Absent the baptism itself, Luther says the subject (or parent) should believe the Word of promise anyway, intent-to-baptize being of more value than inability to attain the rite. But, of course, you might be left, unfortunately, with lingering doubts, but banish such thoughts as best you can.


The Reformed take a different view, because of the different strength we understand baptism to have, and the use of faith in regard to sacramental efficacy (the Lutherans believe baptism _creates_, quite literally, the faith that is necessary). In the Lutheran sacramental view, those who are not elect actually DO participate in the *substance* of the sacrament. The baptized really do have all their sin forgiven (but, then of course they must also affirm that folks can lose their salvation). The wicked actually participate in the body and blood of Christ in the Supper _the same way as do those who's sins are actually pardoned_.
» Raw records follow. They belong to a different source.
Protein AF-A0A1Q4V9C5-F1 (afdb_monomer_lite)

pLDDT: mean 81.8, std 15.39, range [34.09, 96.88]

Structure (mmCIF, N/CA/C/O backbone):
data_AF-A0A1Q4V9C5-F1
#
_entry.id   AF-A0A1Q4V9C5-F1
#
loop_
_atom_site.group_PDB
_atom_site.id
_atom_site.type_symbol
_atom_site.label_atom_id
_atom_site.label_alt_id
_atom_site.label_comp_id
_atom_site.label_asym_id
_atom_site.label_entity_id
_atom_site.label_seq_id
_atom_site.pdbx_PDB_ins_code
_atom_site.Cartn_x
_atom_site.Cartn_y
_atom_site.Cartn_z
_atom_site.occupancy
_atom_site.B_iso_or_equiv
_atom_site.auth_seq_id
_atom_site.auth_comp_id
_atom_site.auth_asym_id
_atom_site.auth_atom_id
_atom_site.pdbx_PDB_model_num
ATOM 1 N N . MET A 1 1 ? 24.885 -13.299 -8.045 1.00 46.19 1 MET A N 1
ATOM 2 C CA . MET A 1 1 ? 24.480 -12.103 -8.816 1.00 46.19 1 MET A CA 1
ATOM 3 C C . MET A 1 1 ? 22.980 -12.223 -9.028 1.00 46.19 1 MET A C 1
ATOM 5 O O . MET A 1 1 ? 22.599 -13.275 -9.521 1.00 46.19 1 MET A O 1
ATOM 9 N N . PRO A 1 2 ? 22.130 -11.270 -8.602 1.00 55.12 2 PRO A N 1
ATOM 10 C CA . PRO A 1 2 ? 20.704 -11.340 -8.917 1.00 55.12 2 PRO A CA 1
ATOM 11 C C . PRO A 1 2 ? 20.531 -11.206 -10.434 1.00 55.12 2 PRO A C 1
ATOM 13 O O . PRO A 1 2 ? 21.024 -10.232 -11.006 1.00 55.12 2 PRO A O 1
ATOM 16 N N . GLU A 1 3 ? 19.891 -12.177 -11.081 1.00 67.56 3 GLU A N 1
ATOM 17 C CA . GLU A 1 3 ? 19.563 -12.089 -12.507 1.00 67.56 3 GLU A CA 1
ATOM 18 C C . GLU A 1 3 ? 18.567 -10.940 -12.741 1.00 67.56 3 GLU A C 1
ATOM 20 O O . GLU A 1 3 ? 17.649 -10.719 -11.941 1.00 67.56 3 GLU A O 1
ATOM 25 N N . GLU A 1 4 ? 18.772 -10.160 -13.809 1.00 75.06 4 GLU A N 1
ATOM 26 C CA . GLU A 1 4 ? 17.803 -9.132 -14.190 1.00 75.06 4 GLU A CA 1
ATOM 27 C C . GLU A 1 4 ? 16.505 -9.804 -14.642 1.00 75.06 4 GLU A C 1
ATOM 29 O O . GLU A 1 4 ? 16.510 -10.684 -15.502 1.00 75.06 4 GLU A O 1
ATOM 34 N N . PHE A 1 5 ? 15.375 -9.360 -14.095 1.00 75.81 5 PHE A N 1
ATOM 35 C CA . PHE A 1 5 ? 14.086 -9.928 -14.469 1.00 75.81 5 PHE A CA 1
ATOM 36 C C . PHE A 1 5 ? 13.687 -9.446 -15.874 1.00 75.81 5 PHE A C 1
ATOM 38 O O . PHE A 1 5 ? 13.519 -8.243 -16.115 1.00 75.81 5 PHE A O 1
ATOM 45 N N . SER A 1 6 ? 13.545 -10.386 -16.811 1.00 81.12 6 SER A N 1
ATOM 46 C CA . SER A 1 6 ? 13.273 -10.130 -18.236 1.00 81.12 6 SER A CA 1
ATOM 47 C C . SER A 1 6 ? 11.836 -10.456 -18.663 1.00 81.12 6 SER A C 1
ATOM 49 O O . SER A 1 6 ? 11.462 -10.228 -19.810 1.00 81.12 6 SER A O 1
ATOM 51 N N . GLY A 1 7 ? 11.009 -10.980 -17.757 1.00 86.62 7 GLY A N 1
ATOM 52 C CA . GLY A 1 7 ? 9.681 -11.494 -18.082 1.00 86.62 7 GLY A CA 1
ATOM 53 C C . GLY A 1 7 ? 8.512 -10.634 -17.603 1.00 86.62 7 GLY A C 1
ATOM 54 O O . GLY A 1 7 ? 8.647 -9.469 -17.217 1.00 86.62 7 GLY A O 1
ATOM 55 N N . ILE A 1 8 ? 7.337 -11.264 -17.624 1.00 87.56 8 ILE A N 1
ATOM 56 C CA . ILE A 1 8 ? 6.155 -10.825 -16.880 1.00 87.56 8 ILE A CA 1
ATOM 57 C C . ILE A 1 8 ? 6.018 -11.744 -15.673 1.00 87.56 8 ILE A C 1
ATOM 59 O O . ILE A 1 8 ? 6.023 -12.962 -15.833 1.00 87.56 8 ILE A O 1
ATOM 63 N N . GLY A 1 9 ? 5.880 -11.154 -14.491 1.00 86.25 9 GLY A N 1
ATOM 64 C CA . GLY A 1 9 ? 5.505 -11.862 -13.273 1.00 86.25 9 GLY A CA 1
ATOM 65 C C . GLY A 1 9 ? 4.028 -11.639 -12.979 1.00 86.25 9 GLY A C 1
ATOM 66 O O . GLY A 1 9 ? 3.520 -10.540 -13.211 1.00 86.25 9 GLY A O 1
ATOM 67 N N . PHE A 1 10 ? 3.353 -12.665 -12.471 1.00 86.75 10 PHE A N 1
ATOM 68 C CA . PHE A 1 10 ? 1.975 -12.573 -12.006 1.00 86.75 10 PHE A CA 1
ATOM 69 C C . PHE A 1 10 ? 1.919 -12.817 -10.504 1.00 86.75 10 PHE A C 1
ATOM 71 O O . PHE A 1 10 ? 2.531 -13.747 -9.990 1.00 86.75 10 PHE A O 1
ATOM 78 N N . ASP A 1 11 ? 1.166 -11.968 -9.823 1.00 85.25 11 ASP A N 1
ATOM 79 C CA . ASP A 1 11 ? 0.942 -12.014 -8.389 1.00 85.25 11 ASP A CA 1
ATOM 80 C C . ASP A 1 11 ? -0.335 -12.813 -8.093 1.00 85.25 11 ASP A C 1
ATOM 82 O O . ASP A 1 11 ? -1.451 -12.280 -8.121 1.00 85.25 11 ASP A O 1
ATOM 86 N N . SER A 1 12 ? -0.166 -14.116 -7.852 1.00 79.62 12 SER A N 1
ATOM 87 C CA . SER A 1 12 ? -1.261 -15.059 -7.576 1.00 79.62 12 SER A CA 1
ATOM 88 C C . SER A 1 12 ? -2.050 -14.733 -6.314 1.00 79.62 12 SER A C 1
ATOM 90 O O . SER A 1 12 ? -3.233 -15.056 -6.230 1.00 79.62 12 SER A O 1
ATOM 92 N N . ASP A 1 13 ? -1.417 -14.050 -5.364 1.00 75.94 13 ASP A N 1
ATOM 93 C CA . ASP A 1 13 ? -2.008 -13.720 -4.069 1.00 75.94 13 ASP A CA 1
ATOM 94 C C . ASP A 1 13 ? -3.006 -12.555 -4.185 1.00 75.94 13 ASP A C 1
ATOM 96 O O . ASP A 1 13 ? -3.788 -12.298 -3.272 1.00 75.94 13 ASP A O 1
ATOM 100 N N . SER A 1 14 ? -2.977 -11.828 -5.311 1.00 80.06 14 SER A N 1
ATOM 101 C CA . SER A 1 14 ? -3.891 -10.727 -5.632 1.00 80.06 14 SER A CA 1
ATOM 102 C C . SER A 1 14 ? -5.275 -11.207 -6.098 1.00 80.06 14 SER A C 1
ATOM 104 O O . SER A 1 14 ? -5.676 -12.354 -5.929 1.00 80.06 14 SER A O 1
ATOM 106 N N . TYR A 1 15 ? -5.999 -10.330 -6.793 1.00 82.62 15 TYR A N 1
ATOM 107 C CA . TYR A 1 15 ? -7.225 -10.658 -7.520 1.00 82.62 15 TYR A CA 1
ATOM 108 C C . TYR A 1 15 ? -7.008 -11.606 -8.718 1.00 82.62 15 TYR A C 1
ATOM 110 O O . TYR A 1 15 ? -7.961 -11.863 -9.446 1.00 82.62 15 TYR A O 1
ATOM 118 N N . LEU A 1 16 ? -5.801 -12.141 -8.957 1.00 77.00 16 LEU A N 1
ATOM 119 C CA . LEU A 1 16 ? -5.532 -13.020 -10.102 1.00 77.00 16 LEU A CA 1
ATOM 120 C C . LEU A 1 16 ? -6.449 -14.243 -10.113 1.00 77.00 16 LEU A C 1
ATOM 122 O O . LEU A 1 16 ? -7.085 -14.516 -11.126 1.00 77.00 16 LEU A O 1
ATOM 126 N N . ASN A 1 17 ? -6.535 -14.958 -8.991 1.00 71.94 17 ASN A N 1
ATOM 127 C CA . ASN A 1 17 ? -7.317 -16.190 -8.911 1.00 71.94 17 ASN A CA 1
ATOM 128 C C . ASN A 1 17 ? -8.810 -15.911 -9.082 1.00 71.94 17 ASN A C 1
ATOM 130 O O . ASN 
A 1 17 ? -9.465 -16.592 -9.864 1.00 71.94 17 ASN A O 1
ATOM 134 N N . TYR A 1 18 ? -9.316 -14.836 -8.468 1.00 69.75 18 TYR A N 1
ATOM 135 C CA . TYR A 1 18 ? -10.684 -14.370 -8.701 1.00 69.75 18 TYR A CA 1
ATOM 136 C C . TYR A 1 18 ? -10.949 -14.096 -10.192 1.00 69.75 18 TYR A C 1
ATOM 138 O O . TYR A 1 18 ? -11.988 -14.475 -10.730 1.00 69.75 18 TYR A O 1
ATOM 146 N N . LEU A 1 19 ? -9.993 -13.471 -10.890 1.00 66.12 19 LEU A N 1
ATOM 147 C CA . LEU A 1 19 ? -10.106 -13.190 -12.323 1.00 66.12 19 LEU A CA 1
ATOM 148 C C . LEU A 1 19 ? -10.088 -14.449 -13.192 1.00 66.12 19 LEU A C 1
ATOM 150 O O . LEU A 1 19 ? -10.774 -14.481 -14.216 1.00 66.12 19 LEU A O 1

This is a big difference, of course, between us. For them, it is a real _desecration_ which the true body and blood undergo, when the unrepentant abuse the Supper. While, for us, no reprobate ever has any participation in the SUBSTANCE of the holy things with which he meddles. His meddling will damn him further than ever, but his sins are never forgiven in baptism (who never believed in it), and he cannot actually desecrate the true body and blood of our Lord (though he may certainly despise the same, and scandalize the meaning of the sacrament).

You might read Calvin on the Supper, as he disputes with the Lutheran Heshusius (sp?). See his _Tracts and Treatises_ (sorry, can't tell you which volume). Wm. Cunningham's _Historical Theology_ also treats of the theological differences between Lutheran and Reformed views.
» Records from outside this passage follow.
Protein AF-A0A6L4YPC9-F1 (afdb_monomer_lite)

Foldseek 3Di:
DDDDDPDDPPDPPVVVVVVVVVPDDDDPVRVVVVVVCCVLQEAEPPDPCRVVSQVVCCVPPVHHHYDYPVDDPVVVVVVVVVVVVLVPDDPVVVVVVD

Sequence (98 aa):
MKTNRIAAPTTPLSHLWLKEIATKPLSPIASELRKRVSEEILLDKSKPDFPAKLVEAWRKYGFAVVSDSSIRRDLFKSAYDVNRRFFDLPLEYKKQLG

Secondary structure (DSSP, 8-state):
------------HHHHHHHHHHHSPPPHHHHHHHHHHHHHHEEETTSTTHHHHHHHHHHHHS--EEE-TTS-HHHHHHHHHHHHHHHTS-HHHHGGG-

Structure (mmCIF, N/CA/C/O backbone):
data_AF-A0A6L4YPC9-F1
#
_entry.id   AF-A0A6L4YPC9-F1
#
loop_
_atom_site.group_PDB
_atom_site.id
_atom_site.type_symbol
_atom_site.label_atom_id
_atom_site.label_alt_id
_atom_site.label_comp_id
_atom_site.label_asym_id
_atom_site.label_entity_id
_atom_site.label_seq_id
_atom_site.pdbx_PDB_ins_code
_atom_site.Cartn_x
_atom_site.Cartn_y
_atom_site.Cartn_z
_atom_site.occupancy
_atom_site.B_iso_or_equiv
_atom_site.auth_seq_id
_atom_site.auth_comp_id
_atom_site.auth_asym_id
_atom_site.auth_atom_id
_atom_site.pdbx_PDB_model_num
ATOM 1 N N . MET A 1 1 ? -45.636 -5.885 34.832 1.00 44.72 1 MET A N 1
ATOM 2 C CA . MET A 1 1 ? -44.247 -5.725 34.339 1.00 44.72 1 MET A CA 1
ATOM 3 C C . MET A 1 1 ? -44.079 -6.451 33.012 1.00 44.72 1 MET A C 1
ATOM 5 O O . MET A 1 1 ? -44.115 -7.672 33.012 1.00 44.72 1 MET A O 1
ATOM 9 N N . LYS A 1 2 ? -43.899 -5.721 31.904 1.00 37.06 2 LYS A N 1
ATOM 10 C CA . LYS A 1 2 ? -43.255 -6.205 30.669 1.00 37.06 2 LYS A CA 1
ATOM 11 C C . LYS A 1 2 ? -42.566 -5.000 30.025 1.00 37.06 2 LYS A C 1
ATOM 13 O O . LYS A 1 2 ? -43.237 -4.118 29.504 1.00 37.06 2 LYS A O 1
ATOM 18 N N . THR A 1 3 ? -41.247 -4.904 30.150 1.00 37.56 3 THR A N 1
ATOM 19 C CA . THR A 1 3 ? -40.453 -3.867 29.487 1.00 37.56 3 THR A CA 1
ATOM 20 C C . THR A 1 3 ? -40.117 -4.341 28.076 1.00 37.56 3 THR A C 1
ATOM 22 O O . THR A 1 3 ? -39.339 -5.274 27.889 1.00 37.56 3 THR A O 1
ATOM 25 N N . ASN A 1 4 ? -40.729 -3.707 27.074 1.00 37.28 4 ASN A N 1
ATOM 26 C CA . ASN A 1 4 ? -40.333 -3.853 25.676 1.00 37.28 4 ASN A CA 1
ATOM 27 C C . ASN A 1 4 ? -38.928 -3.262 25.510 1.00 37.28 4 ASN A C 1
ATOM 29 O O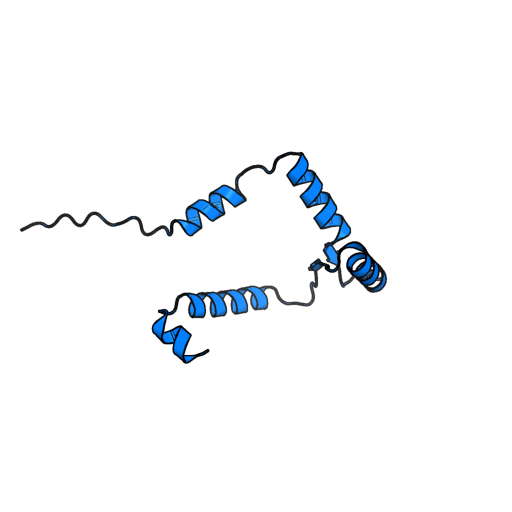 . ASN A 1 4 ? -38.754 -2.045 25.515 1.00 37.28 4 ASN A O 1
ATOM 33 N N . ARG A 1 5 ? -37.912 -4.12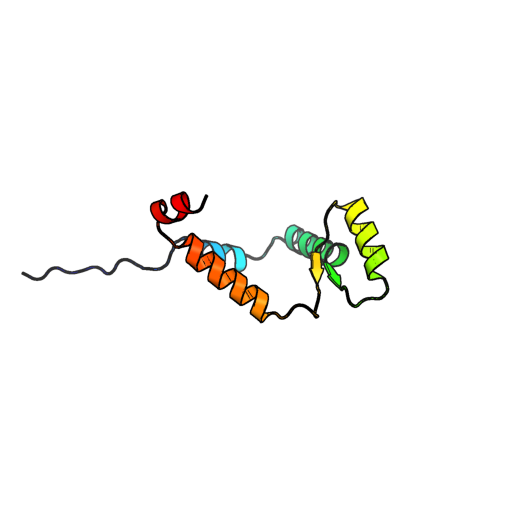0 25.378 1.00 38.81 5 ARG A N 1
ATOM 34 C CA . ARG A 1 5 ? -36.584 -3.704 24.919 1.00 38.81 5 ARG A CA 1
ATOM 35 C C . ARG A 1 5 ? -36.625 -3.607 23.399 1.00 38.81 5 ARG A C 1
ATOM 37 O O . ARG A 1 5 ? -36.560 -4.618 22.709 1.00 38.81 5 ARG A O 1
ATOM 44 N N . ILE A 1 6 ? -36.741 -2.385 22.890 1.00 42.06 6 ILE A N 1
ATOM 45 C CA . ILE A 1 6 ? -36.446 -2.084 21.490 1.00 42.06 6 ILE A CA 1
ATOM 46 C C . ILE A 1 6 ? -34.934 -2.272 21.339 1.00 42.06 6 ILE A C 1
ATOM 48 O O . ILE A 1 6 ? -34.151 -1.541 21.945 1.00 42.06 6 ILE A O 1
ATOM 52 N N . ALA A 1 7 ? -34.522 -3.311 20.614 1.00 42.47 7 ALA A N 1
ATOM 53 C CA . ALA A 1 7 ? -33.120 -3.535 20.298 1.00 42.47 7 ALA A CA 1
ATOM 54 C C . ALA A 1 7 ? -32.618 -2.358 19.449 1.00 42.47 7 ALA A C 1
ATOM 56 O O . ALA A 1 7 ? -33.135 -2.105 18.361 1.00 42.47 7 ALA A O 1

I suppose I can add further: that the reason we think it right _only_ that minister's administer baptism and the Lord's Supper--beside the need to put to naught all magical views of sacramental efficacy--is that in bringing baptism to those who need it, who should have it, we bring THE CHURCH to those people. For them to not yet be baptized, means that they need the church to come into being around them, around the believers.

No, not that they need the church in the world, in order to get to heaven. That's not it. But, to have the church in the world is better--far, far better--than to be lone ranger Christians. The presence of DISCIPLINE (in the form of the sacraments) is a sign that the blessings of the Government of Christ has come to believers.


----------



## Notthemama1984 (Dec 29, 2010)

Thank you big time.


----------



## Notthemama1984 (Dec 29, 2010)

Does anyone have a link to the tract? I just read an article for school next week that mentioned that Calvin agreed with Lutheran that unordained men can give the sacraments. When I read the Institutes on the other hand, I see where Calvin states that the two jobs of a pastor are the preaching of the Word and administering the sacraments. 

If I can go in to class with proof that the author was mistaken, it would really be great.


----------



## Phil D. (Dec 30, 2010)

Chaplainintraining said:


> Does anyone have a link to the tract?



Boliver, I believe this is it here.

You might also find this helpful.


----------



## Notthemama1984 (Dec 31, 2010)

> Now since this charge is expressly given to the apostles along with the preaching of the word, it follows that none can lawfully administer baptism but those who are also the ministers of doctrine. When private persons, and even women, are permitted to baptize, nothing can be more at variance with the ordinance of Christ, nor is it any thing else than a mere profanation.



Calvin on the Great Commission

Just posting this here. Thought some might appreciate it.


----------